Fear – A Natural Response
By: Gaurav Taneja, Financial Trainer, Venteskraft May 20, 2020
Everything was going fine, your portfolio was green, and you were just waiting for a certain target to touch. But Bam! The market starts going against you, you were confident when you entered and you see your portfolio now, it is losing its color. What seemed to be a good day’s profit is now turning into a loss which surely you can’t bear. Sounds dramatical but familiar? I know most of the people have been through. Then comes the Fear, and the most common response to fear is flight or fight. This is what differentiates between a successful trader and a novice.
Fear is a very basic response that animals use to survive in the wilderness and it’s controlled by very primitive parts of the brain. When trading in the stock market, the fear instinct can throw you off course. You should remember you don’t want to panic and sell off positions impulsively. Instead, you should evaluate your options calmly and rationally make a prudent decision.
It is important to manage your fear and not allow it to make you respond irrationally. When the capital is on the line, it can be hard to think clearly. The question arises, how can you control your fear? But the fact is you cannot overcome anything until you accept you are affected by it. So you have to acknowledge that you are afraid. By doing this at least you are aware of the outcomes consciously and the outcome actually loses its power.
The first step to conquering fear is to merely admit that you are afraid. One of another way would be to trade with small quantities. People actually ask how much quantity to trade with. To those specific people, unless and until you are asking that question, it means you are not confident with the quantity you are trading with. And this is for sure when you are not afraid anymore you will yourself know that now is the time to take a step. Third step is to manage risk, before even placing you should know if this trade goes against me what the risk will be. Fourth step is to have a trade plan which should be made cautiously with a practical approach.
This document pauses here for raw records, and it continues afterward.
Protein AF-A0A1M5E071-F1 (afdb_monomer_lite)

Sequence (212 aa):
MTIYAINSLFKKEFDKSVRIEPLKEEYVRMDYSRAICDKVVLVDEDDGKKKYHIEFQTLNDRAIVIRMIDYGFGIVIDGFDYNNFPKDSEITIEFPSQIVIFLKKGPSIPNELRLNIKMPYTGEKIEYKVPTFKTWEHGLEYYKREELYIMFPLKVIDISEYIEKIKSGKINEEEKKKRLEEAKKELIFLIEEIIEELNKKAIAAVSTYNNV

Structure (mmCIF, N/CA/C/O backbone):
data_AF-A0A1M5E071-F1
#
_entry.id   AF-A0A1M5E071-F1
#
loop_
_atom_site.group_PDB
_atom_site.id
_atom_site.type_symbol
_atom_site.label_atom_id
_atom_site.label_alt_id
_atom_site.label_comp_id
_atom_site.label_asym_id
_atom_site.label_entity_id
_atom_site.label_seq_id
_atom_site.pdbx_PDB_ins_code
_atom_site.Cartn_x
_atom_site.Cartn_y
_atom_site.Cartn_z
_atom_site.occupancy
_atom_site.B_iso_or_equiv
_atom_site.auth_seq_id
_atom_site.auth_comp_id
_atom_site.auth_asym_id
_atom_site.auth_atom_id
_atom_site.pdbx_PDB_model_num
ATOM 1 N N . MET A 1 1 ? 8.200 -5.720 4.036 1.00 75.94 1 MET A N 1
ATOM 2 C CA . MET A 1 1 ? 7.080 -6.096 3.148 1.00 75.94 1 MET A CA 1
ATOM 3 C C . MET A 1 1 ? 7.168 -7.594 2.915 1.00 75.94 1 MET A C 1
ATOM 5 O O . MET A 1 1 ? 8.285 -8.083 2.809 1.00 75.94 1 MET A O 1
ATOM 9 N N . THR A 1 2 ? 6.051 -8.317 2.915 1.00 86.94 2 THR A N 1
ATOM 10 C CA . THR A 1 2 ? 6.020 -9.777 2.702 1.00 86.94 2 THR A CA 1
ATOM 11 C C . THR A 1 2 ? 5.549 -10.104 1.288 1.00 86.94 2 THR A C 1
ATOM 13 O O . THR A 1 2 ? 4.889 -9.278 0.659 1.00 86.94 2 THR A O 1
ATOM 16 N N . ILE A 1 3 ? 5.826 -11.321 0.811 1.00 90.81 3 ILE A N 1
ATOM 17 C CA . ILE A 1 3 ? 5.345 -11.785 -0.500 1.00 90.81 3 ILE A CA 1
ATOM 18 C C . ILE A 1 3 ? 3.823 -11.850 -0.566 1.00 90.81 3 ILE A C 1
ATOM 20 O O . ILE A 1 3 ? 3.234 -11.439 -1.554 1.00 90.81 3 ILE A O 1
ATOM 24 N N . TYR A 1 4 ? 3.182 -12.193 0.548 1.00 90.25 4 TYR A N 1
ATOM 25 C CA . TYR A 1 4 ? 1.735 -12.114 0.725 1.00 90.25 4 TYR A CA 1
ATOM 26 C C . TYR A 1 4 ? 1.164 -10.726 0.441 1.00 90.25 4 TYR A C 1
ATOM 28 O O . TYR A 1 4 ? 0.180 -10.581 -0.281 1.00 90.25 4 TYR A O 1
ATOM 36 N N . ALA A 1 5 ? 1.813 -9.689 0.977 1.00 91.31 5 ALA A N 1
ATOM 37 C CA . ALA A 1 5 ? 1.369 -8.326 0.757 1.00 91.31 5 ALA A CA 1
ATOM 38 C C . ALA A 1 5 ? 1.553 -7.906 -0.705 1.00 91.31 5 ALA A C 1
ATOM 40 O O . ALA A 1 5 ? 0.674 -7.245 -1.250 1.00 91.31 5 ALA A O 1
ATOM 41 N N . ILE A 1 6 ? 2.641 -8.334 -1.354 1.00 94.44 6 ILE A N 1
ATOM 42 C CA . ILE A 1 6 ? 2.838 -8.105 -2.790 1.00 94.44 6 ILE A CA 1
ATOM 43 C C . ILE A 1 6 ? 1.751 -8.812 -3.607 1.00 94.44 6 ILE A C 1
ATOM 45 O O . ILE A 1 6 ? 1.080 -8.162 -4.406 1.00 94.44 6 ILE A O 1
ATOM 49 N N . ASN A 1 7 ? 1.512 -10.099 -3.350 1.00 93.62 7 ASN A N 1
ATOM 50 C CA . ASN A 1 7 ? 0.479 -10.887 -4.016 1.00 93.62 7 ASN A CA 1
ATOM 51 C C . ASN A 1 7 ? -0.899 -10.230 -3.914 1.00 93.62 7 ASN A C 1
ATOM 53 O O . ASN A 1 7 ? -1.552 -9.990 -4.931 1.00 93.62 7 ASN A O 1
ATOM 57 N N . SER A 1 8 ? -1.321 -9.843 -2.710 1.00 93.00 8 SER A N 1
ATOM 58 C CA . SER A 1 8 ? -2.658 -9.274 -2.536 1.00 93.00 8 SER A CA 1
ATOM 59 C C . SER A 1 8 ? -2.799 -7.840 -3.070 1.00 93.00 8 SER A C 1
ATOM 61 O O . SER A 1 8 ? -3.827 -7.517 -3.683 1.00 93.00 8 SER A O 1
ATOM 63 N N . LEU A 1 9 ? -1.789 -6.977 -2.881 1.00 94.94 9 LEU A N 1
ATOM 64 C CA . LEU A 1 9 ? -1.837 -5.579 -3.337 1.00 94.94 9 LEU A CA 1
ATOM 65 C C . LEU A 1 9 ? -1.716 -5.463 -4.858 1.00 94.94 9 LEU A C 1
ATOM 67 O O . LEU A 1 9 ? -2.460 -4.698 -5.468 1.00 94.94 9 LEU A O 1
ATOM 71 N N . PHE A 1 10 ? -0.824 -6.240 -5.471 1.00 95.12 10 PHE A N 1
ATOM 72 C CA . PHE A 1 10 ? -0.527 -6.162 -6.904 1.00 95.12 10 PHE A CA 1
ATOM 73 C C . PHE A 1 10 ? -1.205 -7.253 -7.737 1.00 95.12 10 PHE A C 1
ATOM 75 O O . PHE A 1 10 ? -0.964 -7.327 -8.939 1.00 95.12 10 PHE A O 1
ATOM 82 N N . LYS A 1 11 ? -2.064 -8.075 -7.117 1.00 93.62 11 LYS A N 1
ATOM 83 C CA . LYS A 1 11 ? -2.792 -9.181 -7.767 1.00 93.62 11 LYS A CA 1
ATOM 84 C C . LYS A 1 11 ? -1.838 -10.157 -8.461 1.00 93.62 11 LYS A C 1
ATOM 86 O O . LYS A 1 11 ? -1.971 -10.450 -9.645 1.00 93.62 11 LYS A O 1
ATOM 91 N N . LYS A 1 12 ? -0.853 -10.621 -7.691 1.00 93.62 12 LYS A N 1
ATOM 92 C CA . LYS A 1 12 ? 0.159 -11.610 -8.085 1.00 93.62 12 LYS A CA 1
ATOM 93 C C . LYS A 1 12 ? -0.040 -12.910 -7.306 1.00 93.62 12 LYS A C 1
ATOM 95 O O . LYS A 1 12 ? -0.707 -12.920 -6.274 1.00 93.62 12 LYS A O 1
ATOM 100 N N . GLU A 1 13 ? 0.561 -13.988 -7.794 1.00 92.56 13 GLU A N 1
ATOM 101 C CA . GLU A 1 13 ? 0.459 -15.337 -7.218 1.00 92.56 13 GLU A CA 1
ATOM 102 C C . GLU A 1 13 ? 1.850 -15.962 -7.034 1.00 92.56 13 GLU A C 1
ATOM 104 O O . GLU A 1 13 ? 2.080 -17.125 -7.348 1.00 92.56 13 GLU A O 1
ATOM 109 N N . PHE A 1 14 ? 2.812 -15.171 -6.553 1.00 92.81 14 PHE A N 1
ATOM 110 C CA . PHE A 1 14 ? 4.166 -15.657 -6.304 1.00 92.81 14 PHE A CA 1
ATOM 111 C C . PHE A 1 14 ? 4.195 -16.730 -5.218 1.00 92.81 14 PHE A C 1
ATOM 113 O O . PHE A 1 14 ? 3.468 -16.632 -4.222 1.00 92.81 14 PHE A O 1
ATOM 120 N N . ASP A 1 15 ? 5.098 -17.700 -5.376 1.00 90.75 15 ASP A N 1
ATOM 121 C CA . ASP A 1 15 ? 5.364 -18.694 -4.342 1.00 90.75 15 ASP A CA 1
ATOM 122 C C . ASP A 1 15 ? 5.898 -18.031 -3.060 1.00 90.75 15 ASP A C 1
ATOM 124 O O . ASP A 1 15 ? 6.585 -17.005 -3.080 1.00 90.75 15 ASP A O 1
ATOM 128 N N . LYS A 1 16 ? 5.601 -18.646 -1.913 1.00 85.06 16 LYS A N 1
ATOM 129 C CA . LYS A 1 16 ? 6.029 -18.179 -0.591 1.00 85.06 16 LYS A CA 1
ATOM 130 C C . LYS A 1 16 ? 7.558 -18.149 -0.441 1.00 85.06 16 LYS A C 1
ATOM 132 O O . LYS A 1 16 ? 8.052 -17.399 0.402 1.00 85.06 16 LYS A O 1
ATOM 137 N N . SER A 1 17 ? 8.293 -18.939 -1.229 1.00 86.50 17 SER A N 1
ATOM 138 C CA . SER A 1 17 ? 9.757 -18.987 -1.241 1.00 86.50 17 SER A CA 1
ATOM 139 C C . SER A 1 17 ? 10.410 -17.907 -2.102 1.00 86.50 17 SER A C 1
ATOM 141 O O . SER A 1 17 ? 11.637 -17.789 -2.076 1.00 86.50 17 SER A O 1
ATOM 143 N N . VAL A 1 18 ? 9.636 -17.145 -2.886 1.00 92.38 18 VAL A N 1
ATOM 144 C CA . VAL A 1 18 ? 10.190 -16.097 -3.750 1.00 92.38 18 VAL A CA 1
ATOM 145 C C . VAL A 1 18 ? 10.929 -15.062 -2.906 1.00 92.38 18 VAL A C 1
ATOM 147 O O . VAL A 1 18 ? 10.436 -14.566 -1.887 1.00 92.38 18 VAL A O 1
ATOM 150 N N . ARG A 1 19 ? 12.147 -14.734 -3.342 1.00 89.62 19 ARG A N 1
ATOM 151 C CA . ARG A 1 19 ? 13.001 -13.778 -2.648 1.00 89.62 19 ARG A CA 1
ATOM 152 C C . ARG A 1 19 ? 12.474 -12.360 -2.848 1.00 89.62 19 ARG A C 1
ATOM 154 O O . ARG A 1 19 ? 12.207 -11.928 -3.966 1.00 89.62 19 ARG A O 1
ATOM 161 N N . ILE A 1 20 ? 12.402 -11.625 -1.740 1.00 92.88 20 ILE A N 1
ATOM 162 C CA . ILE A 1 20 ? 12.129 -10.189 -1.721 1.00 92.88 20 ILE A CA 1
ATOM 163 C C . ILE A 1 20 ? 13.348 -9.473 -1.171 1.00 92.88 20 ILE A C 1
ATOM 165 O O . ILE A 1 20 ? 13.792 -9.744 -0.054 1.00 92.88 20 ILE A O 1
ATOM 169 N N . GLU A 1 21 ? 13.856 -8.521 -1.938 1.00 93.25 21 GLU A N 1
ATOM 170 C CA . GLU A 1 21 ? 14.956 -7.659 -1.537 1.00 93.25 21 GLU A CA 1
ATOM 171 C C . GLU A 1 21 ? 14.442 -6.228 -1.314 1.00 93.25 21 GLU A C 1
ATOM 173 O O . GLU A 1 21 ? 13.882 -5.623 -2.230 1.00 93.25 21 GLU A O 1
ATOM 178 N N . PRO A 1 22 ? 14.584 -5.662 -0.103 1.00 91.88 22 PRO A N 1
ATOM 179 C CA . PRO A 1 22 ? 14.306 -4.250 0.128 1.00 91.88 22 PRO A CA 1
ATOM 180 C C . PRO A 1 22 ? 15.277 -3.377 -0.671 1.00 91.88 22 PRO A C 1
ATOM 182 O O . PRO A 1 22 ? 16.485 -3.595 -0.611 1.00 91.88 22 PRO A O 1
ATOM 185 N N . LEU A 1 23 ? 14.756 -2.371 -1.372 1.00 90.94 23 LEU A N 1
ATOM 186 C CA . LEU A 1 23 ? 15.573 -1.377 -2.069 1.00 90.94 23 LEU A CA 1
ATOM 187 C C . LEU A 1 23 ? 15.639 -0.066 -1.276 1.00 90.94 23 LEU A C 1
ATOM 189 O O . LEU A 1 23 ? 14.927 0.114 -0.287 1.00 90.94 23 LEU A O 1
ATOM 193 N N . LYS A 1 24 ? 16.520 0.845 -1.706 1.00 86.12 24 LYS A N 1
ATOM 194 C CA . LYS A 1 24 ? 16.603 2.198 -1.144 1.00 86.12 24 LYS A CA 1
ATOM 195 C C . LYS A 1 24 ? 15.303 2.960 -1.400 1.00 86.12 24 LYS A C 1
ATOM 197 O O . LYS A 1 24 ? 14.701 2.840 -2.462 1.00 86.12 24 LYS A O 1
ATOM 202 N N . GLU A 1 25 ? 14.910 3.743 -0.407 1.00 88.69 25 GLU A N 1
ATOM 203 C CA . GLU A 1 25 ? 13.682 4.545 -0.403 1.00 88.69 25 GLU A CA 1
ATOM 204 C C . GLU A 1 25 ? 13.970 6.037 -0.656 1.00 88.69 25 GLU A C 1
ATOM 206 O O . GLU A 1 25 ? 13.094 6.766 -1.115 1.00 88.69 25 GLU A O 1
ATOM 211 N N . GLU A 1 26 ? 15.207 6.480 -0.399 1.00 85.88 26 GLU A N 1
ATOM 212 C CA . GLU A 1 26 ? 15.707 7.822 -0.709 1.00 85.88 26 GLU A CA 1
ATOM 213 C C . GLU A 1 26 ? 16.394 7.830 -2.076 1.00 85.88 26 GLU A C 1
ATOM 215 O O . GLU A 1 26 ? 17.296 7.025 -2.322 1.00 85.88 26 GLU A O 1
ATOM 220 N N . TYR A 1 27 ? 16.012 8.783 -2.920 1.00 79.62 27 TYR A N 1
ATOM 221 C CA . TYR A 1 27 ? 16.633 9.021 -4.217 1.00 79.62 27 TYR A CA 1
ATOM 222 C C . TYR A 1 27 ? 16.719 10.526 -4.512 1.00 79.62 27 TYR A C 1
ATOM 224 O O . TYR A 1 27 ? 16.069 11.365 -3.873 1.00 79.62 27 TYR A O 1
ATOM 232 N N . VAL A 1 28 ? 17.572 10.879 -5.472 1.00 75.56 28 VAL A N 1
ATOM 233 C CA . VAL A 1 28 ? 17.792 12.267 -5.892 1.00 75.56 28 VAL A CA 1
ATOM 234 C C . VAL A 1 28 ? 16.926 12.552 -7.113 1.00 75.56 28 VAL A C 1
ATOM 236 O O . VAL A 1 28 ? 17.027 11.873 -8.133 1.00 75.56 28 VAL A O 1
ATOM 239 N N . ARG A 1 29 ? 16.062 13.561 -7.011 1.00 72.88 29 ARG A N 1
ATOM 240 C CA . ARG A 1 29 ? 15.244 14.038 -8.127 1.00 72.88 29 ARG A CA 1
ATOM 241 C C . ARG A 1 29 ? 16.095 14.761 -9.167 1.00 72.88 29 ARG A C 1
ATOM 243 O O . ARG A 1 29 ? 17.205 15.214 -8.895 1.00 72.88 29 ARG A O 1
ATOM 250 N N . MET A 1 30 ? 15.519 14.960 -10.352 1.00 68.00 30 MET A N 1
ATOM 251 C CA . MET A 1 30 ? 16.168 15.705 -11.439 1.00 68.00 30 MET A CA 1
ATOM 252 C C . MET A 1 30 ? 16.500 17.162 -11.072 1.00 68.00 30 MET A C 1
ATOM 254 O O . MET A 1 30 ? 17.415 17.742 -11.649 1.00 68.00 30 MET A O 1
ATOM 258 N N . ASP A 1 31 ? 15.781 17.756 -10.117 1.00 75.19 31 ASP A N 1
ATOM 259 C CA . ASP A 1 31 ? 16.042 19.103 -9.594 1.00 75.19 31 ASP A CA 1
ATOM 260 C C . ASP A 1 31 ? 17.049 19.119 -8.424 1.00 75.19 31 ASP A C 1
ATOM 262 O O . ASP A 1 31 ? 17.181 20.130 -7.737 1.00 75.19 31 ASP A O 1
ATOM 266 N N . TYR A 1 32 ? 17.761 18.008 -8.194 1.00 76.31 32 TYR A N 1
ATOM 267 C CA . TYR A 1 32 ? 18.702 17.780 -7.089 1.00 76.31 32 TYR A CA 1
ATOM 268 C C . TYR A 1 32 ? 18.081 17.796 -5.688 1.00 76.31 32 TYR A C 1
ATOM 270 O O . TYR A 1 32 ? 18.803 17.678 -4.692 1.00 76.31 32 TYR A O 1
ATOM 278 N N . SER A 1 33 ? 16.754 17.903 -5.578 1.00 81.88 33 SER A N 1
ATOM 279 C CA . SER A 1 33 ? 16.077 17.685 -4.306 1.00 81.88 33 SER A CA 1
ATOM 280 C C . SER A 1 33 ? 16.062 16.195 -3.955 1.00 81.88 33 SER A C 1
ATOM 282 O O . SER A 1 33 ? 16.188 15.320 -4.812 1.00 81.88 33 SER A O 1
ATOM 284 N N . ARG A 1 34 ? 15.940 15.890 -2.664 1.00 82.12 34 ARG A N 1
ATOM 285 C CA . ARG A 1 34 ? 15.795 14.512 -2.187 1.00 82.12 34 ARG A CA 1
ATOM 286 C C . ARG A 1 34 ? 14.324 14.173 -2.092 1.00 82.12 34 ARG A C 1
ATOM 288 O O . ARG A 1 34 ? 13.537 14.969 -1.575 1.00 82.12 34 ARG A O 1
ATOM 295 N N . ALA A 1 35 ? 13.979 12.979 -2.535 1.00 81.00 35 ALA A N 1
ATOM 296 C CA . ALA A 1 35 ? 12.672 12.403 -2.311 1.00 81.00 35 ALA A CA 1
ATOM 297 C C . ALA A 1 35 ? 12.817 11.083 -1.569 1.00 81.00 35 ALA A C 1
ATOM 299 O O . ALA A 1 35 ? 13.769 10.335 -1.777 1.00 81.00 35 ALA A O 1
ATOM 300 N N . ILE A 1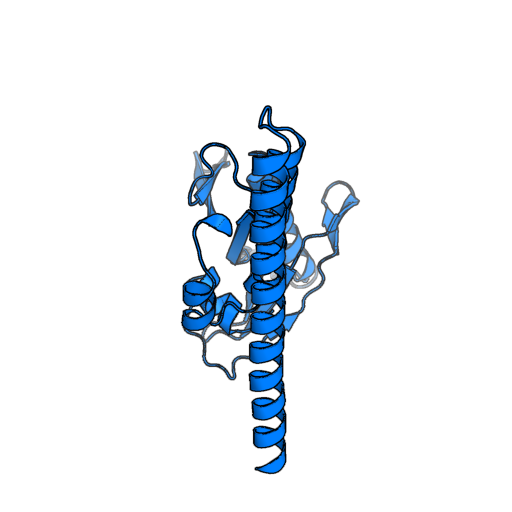 36 ? 11.873 10.846 -0.668 1.00 84.81 36 ILE A N 1
ATOM 301 C CA . ILE A 1 36 ? 11.764 9.617 0.100 1.00 84.81 36 ILE A CA 1
ATOM 302 C C . ILE A 1 36 ? 10.386 9.062 -0.226 1.00 84.81 36 ILE A C 1
ATOM 304 O O . ILE A 1 36 ? 9.382 9.754 -0.042 1.00 84.81 36 ILE A O 1
ATOM 308 N N . CYS A 1 37 ? 10.365 7.855 -0.771 1.00 89.69 37 CYS A N 1
ATOM 309 C CA . CYS A 1 37 ? 9.149 7.075 -0.953 1.00 89.69 37 CYS A CA 1
ATOM 310 C C . CYS A 1 37 ? 8.972 6.104 0.215 1.00 89.69 37 CYS A C 1
ATOM 312 O O . CYS A 1 37 ? 9.926 5.837 0.946 1.00 89.69 37 CYS A O 1
ATOM 314 N N . ASP A 1 38 ? 7.766 5.574 0.407 1.00 92.00 38 ASP A N 1
ATOM 315 C CA . ASP A 1 38 ? 7.517 4.765 1.601 1.00 92.00 38 ASP A CA 1
ATOM 316 C C . ASP A 1 38 ? 8.102 3.356 1.517 1.00 92.00 38 ASP A C 1
ATOM 318 O O . ASP A 1 38 ? 8.761 2.898 2.455 1.00 92.00 38 ASP A O 1
ATOM 322 N N . LYS A 1 39 ? 7.846 2.618 0.425 1.00 94.00 39 LYS A N 1
ATOM 323 C CA . LYS A 1 39 ? 8.433 1.284 0.285 1.00 94.00 39 LYS A CA 1
ATOM 324 C C . LYS A 1 39 ? 8.724 0.862 -1.139 1.00 94.00 39 LYS A C 1
ATOM 326 O O . LYS A 1 39 ? 7.823 0.802 -1.970 1.00 94.00 39 LYS A O 1
ATOM 331 N N . VAL A 1 40 ? 9.955 0.403 -1.360 1.00 94.31 40 VAL A N 1
ATOM 332 C CA . VAL A 1 40 ? 10.383 -0.232 -2.610 1.00 94.31 40 VAL A CA 1
ATOM 333 C C . VAL A 1 40 ? 10.968 -1.611 -2.330 1.00 94.31 40 VAL A C 1
ATOM 335 O O . VAL A 1 40 ? 11.762 -1.795 -1.402 1.00 94.31 40 VAL A O 1
ATOM 338 N N . VAL A 1 41 ? 10.570 -2.597 -3.131 1.00 94.75 41 VAL A N 1
ATOM 339 C CA . VAL A 1 41 ? 11.148 -3.944 -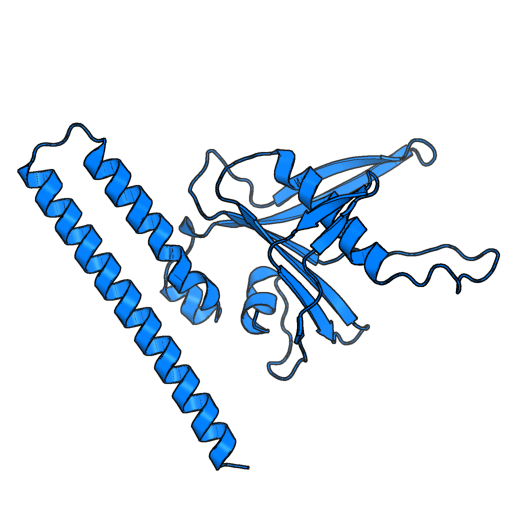3.097 1.00 94.75 41 VAL A CA 1
ATOM 340 C C . VAL A 1 41 ? 11.416 -4.472 -4.499 1.00 94.75 41 VAL A C 1
ATOM 342 O O . VAL A 1 41 ? 10.736 -4.103 -5.454 1.00 94.75 41 VAL A O 1
ATOM 345 N N . LEU A 1 42 ? 12.398 -5.357 -4.602 1.00 94.38 42 LEU A N 1
ATOM 346 C CA . LEU A 1 42 ? 12.699 -6.156 -5.778 1.00 94.38 42 LEU A CA 1
ATOM 347 C C . LEU A 1 42 ? 12.223 -7.589 -5.531 1.00 94.38 42 LEU A C 1
ATOM 349 O O . LEU A 1 42 ? 12.488 -8.147 -4.463 1.00 94.38 42 LEU A O 1
ATOM 353 N N . VAL A 1 43 ? 11.513 -8.161 -6.497 1.00 95.00 43 VAL A N 1
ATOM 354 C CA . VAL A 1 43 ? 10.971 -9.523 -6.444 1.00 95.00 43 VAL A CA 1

For example, suppose you have a day trade where you are forecasting the market to be bullish. If the longer-term trade trend of the market is also bullish, you will be taking less risk. Even if the market moves against you during the day, you know that in a worst-case scenario, you can wait it out and minimize your losses, or even make a profit. Finally, if things get too rough emotionally, you can stand aside for a while and paper trade. If you are especially prone to fear, it is probably because you have recently had several losing trades, because of these losses, fear is associated with your trade execution.